The graphics controller 32 is capable of operating in a variety of
configurations, including 32 bit and 8 bit graphics systems. In a
32 bit graphics system, each displayed pixel is 32 bits. The 32
bits comprise 3 fields: an overlay field, a control field, and a
color data field. The overlay field comprises 4 bits of overlay
information. A control field comprises 4 bits of control
information which indicate to the graphics controller how the
remaining 24 bits of color data should be interpreted (for example,
8 bits of red information, 8 bits of green information, 8 bits of
blue information). Alternatively subsets of the bits of the color
data field could be used to directly address the color look up
table in the RAMDAC.TM..
In an 8 bit graphics system, displayed pixels are 8 bits that can
be interpreted in a variety of ways. For example, the 8 bits can
provide 8 bits of gray-scale information, or the 8 bits can be used
to provide color information, with 3 bits providing red, 2 bits
blue, 3 bits green information.
A video memory (also referred to as a `frame buffer), that is
configured to store 32 bits of pixel information is referred to as
a `deep` frame buffer. By having 32 bits per pixel of color
information, there is a higher gradation between the colors that
are available in the graphics system. A graphics application that
uses only 8 bits per pixel for color gradation and that is
executing on a graphics subsystem configured for 32 bits per pixel
is referred to as using `shallow` pixels.

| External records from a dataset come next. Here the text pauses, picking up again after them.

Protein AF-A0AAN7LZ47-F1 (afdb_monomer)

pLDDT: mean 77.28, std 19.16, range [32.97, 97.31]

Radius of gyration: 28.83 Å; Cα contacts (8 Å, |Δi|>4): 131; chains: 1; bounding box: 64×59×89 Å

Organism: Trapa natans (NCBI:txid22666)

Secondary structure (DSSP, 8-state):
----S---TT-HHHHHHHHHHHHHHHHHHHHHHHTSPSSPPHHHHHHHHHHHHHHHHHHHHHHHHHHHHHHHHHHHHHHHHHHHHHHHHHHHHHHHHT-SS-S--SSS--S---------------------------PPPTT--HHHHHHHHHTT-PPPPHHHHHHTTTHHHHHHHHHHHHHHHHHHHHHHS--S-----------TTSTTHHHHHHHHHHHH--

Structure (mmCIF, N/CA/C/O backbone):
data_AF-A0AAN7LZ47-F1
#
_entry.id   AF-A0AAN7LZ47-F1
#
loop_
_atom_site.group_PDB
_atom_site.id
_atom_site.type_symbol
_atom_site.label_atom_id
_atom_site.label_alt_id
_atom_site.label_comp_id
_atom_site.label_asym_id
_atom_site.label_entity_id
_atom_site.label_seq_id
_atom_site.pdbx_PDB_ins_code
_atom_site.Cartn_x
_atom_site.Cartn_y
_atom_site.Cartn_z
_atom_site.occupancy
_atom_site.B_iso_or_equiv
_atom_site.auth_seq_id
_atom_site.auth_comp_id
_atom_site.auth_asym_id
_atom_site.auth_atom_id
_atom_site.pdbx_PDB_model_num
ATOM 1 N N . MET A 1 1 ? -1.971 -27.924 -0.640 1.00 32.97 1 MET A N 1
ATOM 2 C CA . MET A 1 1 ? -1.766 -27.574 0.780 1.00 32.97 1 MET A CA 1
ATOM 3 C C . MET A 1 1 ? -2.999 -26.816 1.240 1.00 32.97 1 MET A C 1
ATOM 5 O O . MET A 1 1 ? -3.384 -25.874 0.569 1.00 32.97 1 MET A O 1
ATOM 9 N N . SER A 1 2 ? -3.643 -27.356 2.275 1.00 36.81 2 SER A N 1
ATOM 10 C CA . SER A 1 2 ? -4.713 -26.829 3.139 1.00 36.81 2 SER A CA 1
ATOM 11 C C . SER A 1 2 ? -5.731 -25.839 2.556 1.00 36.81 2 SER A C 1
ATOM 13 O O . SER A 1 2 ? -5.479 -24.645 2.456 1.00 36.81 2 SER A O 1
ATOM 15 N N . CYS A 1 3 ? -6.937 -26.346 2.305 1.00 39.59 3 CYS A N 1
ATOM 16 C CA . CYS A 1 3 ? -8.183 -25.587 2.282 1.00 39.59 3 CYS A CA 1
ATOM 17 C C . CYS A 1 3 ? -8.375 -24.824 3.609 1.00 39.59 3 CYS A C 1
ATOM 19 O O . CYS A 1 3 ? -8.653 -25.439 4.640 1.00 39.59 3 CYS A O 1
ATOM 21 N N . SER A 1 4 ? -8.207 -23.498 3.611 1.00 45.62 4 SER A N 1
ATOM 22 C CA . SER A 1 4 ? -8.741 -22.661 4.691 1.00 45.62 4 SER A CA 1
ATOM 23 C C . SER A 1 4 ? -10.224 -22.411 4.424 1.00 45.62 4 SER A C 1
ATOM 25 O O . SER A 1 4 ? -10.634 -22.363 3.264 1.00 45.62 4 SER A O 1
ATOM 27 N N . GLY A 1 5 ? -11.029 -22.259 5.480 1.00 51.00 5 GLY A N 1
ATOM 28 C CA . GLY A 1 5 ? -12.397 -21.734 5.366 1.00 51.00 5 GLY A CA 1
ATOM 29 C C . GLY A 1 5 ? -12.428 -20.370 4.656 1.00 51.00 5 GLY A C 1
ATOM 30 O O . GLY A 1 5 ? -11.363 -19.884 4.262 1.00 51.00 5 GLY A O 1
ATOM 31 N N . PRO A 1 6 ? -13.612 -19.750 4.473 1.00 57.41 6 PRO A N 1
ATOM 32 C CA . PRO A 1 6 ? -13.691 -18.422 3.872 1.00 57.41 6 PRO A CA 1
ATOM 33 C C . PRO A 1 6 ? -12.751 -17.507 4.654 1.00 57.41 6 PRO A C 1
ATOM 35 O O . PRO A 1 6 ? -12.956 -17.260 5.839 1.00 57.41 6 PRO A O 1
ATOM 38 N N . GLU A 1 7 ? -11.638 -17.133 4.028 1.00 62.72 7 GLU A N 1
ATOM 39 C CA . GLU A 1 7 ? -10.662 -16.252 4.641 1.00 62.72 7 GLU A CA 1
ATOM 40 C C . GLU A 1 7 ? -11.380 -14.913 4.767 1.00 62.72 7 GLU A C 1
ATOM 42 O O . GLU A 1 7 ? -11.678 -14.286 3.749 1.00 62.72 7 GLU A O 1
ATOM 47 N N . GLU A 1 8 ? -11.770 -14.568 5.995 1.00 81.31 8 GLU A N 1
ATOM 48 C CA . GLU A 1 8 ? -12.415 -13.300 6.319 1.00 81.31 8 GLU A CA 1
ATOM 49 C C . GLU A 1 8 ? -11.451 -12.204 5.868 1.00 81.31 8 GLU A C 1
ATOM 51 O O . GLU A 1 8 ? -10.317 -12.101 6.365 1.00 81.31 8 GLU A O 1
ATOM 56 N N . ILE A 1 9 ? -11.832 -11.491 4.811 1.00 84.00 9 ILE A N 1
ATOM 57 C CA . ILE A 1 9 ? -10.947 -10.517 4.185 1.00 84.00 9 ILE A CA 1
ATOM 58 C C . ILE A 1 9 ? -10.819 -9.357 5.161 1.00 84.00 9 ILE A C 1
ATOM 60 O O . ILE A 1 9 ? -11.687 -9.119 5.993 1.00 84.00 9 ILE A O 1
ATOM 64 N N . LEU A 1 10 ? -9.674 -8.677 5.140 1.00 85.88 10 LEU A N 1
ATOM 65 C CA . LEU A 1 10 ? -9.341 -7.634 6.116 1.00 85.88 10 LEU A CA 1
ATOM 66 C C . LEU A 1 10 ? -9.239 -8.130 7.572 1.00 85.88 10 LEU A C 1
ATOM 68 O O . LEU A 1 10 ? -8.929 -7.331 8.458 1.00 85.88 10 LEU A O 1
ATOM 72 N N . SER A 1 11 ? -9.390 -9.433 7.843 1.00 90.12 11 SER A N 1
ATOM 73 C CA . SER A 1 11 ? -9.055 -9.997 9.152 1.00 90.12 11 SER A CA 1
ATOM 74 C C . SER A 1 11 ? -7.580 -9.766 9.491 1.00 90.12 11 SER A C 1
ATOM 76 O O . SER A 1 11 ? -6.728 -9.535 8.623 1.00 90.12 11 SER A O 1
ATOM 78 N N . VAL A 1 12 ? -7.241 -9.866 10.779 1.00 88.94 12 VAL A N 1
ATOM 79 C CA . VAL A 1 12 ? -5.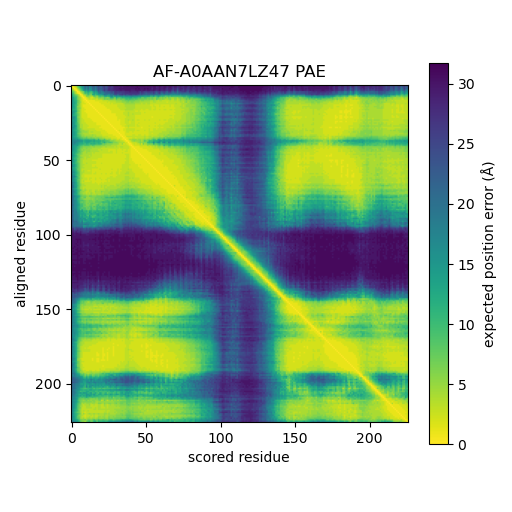852 -9.708 11.244 1.00 88.94 12 VAL A CA 1
ATOM 80 C C . VAL A 1 12 ? -4.927 -10.723 10.565 1.00 88.94 12 VAL A C 1
ATOM 82 O O . VAL A 1 12 ? -3.845 -10.354 10.116 1.00 88.94 12 VAL A O 1
ATOM 85 N N . ALA A 1 13 ? -5.368 -11.978 10.437 1.00 91.19 13 ALA A N 1
ATOM 86 C CA . ALA A 1 13 ? -4.591 -13.038 9.798 1.00 91.19 13 ALA A CA 1
ATOM 87 C C . ALA A 1 13 ? -4.399 -12.787 8.293 1.00 91.19 13 ALA A C 1
ATOM 89 O O . ALA A 1 13 ? -3.291 -12.947 7.781 1.00 91.19 13 ALA A O 1
ATOM 90 N N . TRP A 1 14 ? -5.450 -12.344 7.594 1.00 92.69 14 TRP A N 1
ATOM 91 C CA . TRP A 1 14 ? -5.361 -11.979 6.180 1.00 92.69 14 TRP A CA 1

The internal data paths of the graphics controller are 64 bits
wide. The data path may provide either two 32 bit pixels, four 16
bit pixels, or eight 8 bit pixels. However, the video memory 70 may
not change allocation when a shallow pixel application is currently
running on the screen. Therefore, when an application is executing
in a 32 bit graphics system, to be capable of supporting 8 bit and
16 bit graphics applications, the location of the pixels must be at
the same location of the video RAM 70 for 8 bit pixel, 16 bit pixel
and 32 bit pixel applications.
The address generator 44 and the rearrange logic 50 operate to
ensure that for each graphics application, the pixel data is stored
in the expected RAM device. The rearrange logic 50 is used to
enable quick painting and copying of `shallow` pixels in a `deep`
frame buffer, i.e. when only 8 bits of pixel information or 16 bits
of pixel information are used by an application executing in a 32
bit graphics system.
Referring again briefly to the prior art video memory of FIG. 1,
four banks of video RAM 80-83 are shown to each include 4
individual RAM devices each of which stores 2 bytes of pixel data.

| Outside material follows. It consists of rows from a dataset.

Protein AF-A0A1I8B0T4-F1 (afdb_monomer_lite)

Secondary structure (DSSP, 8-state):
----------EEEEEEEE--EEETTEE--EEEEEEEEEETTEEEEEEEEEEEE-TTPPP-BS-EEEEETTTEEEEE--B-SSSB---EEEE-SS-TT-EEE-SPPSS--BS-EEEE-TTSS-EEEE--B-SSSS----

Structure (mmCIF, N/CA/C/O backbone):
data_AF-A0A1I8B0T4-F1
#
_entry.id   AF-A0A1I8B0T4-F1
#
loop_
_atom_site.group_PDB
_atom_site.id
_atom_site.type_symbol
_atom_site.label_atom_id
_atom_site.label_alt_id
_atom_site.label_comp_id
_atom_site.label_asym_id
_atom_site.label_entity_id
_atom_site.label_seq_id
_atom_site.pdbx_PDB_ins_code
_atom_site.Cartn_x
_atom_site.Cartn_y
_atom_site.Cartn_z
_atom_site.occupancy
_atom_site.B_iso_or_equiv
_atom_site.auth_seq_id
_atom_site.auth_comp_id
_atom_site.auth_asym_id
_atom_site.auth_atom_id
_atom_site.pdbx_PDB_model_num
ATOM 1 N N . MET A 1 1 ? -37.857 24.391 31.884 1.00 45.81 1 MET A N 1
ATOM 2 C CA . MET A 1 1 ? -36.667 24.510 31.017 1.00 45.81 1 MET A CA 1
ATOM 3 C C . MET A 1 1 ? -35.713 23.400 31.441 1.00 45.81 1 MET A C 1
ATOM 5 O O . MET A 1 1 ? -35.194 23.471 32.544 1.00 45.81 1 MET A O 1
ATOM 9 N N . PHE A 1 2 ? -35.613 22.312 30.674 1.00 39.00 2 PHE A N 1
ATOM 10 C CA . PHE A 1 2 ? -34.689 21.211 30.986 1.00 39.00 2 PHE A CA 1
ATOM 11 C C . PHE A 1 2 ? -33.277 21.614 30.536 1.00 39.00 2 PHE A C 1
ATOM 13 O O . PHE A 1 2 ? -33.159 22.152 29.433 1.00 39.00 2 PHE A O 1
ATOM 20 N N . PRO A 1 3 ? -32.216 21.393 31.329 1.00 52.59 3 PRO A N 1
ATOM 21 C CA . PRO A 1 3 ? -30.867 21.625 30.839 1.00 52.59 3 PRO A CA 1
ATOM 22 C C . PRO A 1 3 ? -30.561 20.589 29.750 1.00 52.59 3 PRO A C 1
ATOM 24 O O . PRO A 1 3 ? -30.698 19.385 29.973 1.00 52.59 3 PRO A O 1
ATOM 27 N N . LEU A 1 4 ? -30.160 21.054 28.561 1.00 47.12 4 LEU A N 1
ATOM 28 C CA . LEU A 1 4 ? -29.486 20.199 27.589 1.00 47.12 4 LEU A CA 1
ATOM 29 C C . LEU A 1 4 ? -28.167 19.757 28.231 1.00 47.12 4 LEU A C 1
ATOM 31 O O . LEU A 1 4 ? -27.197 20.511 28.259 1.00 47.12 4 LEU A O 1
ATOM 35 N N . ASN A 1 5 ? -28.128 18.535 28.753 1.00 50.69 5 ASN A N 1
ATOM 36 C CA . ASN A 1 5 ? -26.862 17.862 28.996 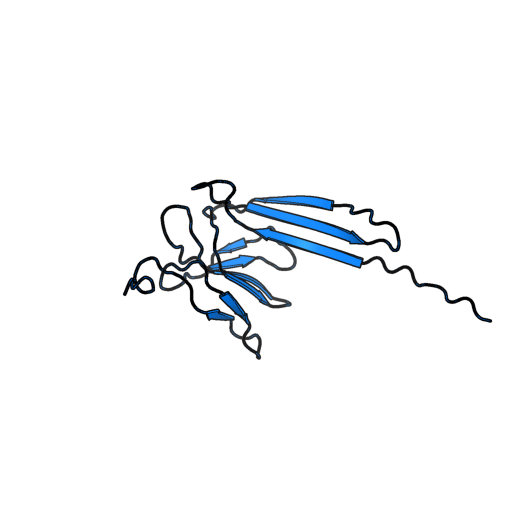1.00 50.69 5 ASN A CA 1
ATOM 37 C C . ASN A 1 5 ? -26.216 17.638 27.625 1.00 50.69 5 ASN A C 1
ATOM 39 O O . ASN A 1 5 ? -26.606 16.720 26.901 1.00 50.69 5 ASN A O 1
ATOM 43 N N . LEU A 1 6 ? -25.253 18.487 27.248 1.00 56.81 6 LEU A N 1
ATOM 44 C CA . LEU A 1 6 ? -24.327 18.149 26.173 1.00 56.81 6 LEU A CA 1
ATOM 45 C C . LEU A 1 6 ? -23.584 16.889 26.619 1.00 56.81 6 LEU A C 1
ATOM 47 O O . LEU A 1 6 ? -22.749 16.921 27.524 1.00 56.81 6 LEU A O 1
ATOM 51 N N . ILE A 1 7 ? -23.943 15.762 26.013 1.00 58.75 7 ILE A N 1
ATOM 52 C CA . ILE A 1 7 ? -23.186 14.523 26.127 1.00 58.75 7 ILE A CA 1
ATOM 53 C C . ILE A 1 7 ? -21.811 14.825 25.534 1.00 58.75 7 ILE A C 1
ATOM 55 O O . ILE A 1 7 ? -21.693 14.974 24.320 1.00 58.75 7 ILE A O 1
ATOM 59 N N . LYS A 1 8 ? -20.796 14.943 26.395 1.00 58.88 8 LYS A N 1
ATOM 60 C CA . LYS A 1 8 ? -19.394 15.038 25.977 1.00 58.88 8 LYS A CA 1
ATOM 61 C C . LYS A 1 8 ? -19.080 13.810 25.129 1.00 58.88 8 LYS A C 1
ATOM 63 O O . LYS A 1 8 ? -19.185 12.687 25.630 1.00 58.88 8 LYS A O 1
ATOM 68 N N . ARG A 1 9 ? -18.747 14.004 23.855 1.00 59.72 9 ARG A N 1
ATOM 69 C CA . ARG A 1 9 ? -18.367 12.904 22.964 1.00 59.72 9 ARG A CA 1
ATOM 70 C C . ARG A 1 9 ? -16.863 12.946 22.773 1.00 59.72 9 ARG A C 1
ATOM 72 O O . ARG A 1 9 ? -16.348 13.804 22.073 1.00 59.72 9 ARG A O 1
ATOM 79 N N . ASN A 1 10 ? -16.170 11.987 23.375 1.00 66.94 10 ASN A N 1
ATOM 80 C CA . ASN A 1 10 ? -14.786 11.721 23.013 1.00 66.94 10 ASN A CA 1
ATOM 81 C C . ASN A 1 10 ? -14.802 11.004 21.662 1.00 66.94 10 ASN A C 1
ATOM 83 O O . ASN A 1 10 ? -15.347 9.904 21.560 1.00 66.94 10 ASN A O 1
ATOM 87 N N . ILE A 1 11 ? -14.248 11.638 20.634 1.00 70.38 11 ILE A N 1
ATOM 88 C CA . ILE A 1 11 ? -14.030 11.006 19.332 1.00 70.38 11 ILE A CA 1
ATOM 89 C C . ILE A 1 11 ? -12.542 10.701 19.247 1.00 70.38 11 ILE A C 1
ATOM 91 O O . ILE A 1 11 ? -11.729 11.562 19.566 1.00 70.38 11 ILE A O 1
ATOM 95 N N . SER A 1 12 ? -12.178 9.498 18.816 1.00 76.69 12 SER A N 1
ATOM 96 C CA . SER A 1 12 ? -10.800 9.180 18.457 1.00 76.69 12 SER A CA 1
ATOM 97 C C . SER A 1 12 ? -10.712 8.814 16.980 1.00 76.69 12 SER A C 1
ATOM 99 O O . SER A 1 12 ? -11.625 8.207 16.419 1.00 76.69 12 SER A O 1
ATOM 101 N N . ALA A 1 13 ? -9.622 9.218 16.335 1.00 83.50 13 ALA A N 1
ATOM 102 C CA . ALA A 1 13 ? -9.283 8.824 14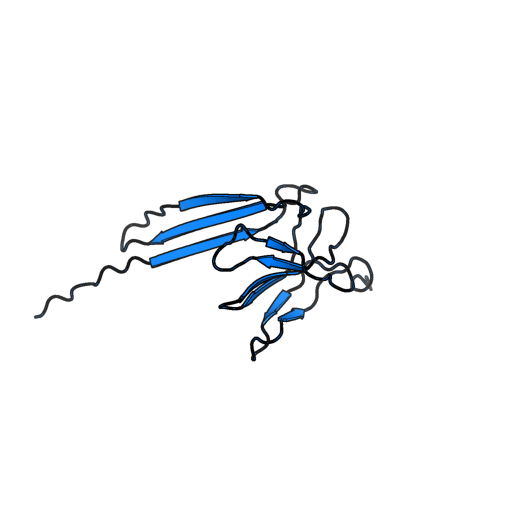.975 1.00 83.50 13 ALA A CA 1
ATOM 103 C C . ALA A 1 13 ? -7.885 8.209 14.952 1.00 83.50 13 ALA A C 1
ATOM 105 O O . ALA A 1 13 ? -6.990 8.639 15.679 1.00 83.50 13 ALA A O 1
ATOM 106 N N . ILE A 1 14 ? -7.697 7.208 14.098 1.00 85.31 14 ILE A N 1
ATOM 107 C CA . ILE A 1 14 ? -6.397 6.588 13.852 1.00 85.31 14 ILE A CA 1
ATOM 108 C C . ILE A 1 14 ? -6.049 6.832 12.390 1.00 85.31 14 ILE A C 1
ATOM 110 O O . ILE A 1 14 ? -6.845 6.534 11.503 1.00 85.31 14 ILE A O 1
ATOM 114 N N . ILE A 1 15 ? -4.860 7.375 12.147 1.00 88.38 15 ILE A N 1
ATOM 115 C CA . ILE A 1 15 ? -4.278 7.513 10.815 1.00 88.38 15 ILE A CA 1
ATOM 116 C C . ILE A 1 15 ? -3.074 6.586 10.749 1.00 88.38 15 ILE A C 1
ATOM 118 O O . ILE A 1 15 ? -2.229 6.603 11.643 1.00 88.38 15 ILE A O 1
ATOM 122 N N . ILE A 1 16 ? -2.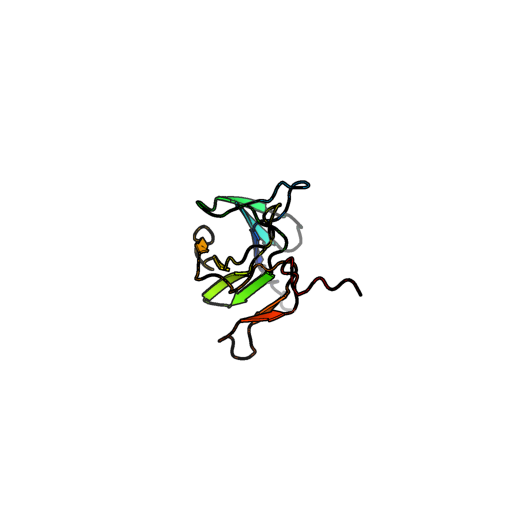996 5.791 9.687 1.00 89.50 16 ILE A N 1
ATOM 123 C CA . ILE A 1 16 ? -1.831 4.963 9.394 1.00 89.50 16 ILE A CA 1
ATOM 124 C C . ILE A 1 16 ? -1.201 5.507 8.114 1.00 89.50 16 ILE A C 1
ATOM 126 O O . ILE A 1 16 ? -1.805 5.459 7.043 1.00 89.50 16 ILE A O 1
ATOM 130 N N . LEU A 1 17 ? 0.003 6.052 8.239 1.00 91.94 17 LEU A N 1
ATOM 131 C CA . LEU A 1 17 ? 0.835 6.488 7.123 1.00 91.94 17 LEU A CA 1
ATOM 132 C C . LEU A 1 17 ? 1.775 5.344 6.766 1.00 91.94 17 LEU A C 1
ATOM 134 O O . LEU A 1 17 ? 2.341 4.730 7.662 1.00 91.94 17 LEU A O 1
ATOM 138 N N . ILE A 1 18 ? 1.929 5.015 5.485 1.00 93.31 18 ILE A N 1
ATOM 139 C CA . ILE A 1 18 ? 2.766 3.888 5.055 1.00 93.31 18 ILE A CA 1
ATOM 140 C C . ILE A 1 18 ? 3.547 4.270 3.807 1.00 93.31 18 ILE A C 1
ATOM 142 O O . ILE A 1 18 ? 2.975 4.762 2.833 1.00 93.31 18 ILE A O 1
ATOM 146 N N . GLY A 1 19 ? 4.846 3.978 3.827 1.00 95.00 19 GLY A N 1
ATOM 147 C CA . GLY A 1 19 ? 5.749 4.268 2.725 1.00 95.00 19 GLY A CA 1
ATOM 148 C C . GLY A 1 19 ? 5.933 5.769 2.515 1.00 95.00 19 GLY A C 1
ATOM 149 O O . GLY A 1 19 ? 5.914 6.561 3.453 1.00 95.00 19 GLY A O 1
ATOM 150 N N . GLY A 1 20 ? 6.145 6.166 1.265 1.00 95.88 20 GLY A N 1
ATOM 151 C CA . GLY A 1 20 ? 6.440 7.544 0.887 1.00 95.88 20 GLY A CA 1
ATOM 152 C C . GLY A 1 20 ? 7.911 7.755 0.535 1.00 95.88 20 GLY A C 1
ATOM 153 O O . GLY A 1 20 ? 8.691 6.811 0.410 1.00 95.88 20 GLY A O 1
ATOM 154 N N . SER A 1 21 ? 8.275 9.014 0.301 1.00 95.56 21 SER A N 1
ATOM 155 C CA . SER A 1 21 ? 9.631 9.420 -0.074 1.00 95.56 21 SER A CA 1
ATOM 156 C C . SER A 1 21 ? 10.057 10.563 0.836 1.00 95.56 21 SER A C 1
ATOM 158 O O . SER A 1 21 ? 9.388 11.593 0.863 1.00 95.56 21 SER A O 1
ATOM 160 N N . SER A 1 22 ? 11.151 10.394 1.575 1.00 93.31 22 SER A N 1
ATOM 161 C CA . SER A 1 22 ? 11.684 11.442 2.462 1.00 93.31 22 SER A CA 1
ATOM 162 C C . SER A 1 22 ? 12.629 12.404 1.739 1.00 93.31 22 SER A C 1
ATOM 164 O O . SER A 1 22 ? 12.820 13.539 2.165 1.00 93.31 22 SER A O 1
ATOM 166 N N . ALA A 1 23 ? 13.210 11.953 0.630 1.00 92.19 23 ALA A N 1
ATOM 167 C CA . ALA A 1 23 ? 14.046 12.721 -0.285 1.00 92.19 23 ALA A CA 1
ATOM 168 C C . ALA A 1 23 ? 14.076 12.008 -1.653 1.00 92.19 23 ALA A C 1
ATOM 170 O O . ALA A 1 23 ? 13.638 10.854 -1.733 1.00 92.19 23 ALA A O 1
ATOM 171 N N . PRO A 1 24 ? 14.586 12.639 -2.728 1.00 90.00 24 PRO A N 1
ATOM 172 C CA . PRO A 1 24 ? 14.769 11.967 -4.014 1.00 90.00 24 PRO A CA 1
ATOM 173 C C . PRO A 1 24 ? 15.581 10.670 -3.868 1.00 90.00 24 PRO A C 1
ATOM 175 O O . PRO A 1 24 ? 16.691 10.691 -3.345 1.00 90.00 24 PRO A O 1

Therefore 16 individual RAM devices are used to provide data to a
64 bit bus.
Typically when an 8 bit graphic application is executing in a 32
bit graphics system, only one byte of each 32 bit pixel comprises
pixel color data. By way of illustration, 4 banks of memory, banks
80-83 are shown to each include two bytes of pixel data. Assuming
byte 0 is the byte of interest, due to the arrangement of pixels in
video memory, in an 8 bit graphics system only byte 0 of pixel zero
(P0.B0) and pixel one (P1.B0) are accessible during one memory
access. As a result six of the bytes of the video memory bus 65 are
unused. To obtain eight pixels of byte 0 data, four memory accesses
to bank 83 are required.
Referring now to FIG. 4, a video memory 85 is shown to comprise 4
slices of memory, 90-93, each of the slices further comprising 4
RAM devices. Each RAM device stores two bytes of pixel data,
designated by P#.B#, representing the pixel number and the byte
number within the pixel. Because there are 16 individual RAM
devices, individual bytes of each pixel may be allocated to
dedicated portions of a RAM device such that corresponding bytes of
different pixels are allocated to different `byte lanes` of the
video bus 65. A `byte lane` refers to the columns of video memory
with respect to the video bus 65, and in the present system,
comprising pixels having 8 bits per pixel and an output bus
comprising 64 total bits, there are 8 distinct `byte lanes` in
video memory 85.
By rearranging the locations of bytes in consecutive lines of
memory, the arrangement of pixels in memory is organized so that
the location of a given byte (for example byte 0) resides in an
accessible location of a RAM device for each pixel (0-7) of color
data.
Thus all four slices of memory 90-93 may be accessed simultaneously
to provide 64 bits of 8 bit pixel data to the video bus 65 with
only one access of video memory 70, as opposed to the four accesses
required by the prior art memory system shown in FIG. 1. With such
an arrangement, the memory bus is fully utilized and therefore the
performance of many 8 bit graphics application operations in a 32
bit graphics system is roughly quadrupled.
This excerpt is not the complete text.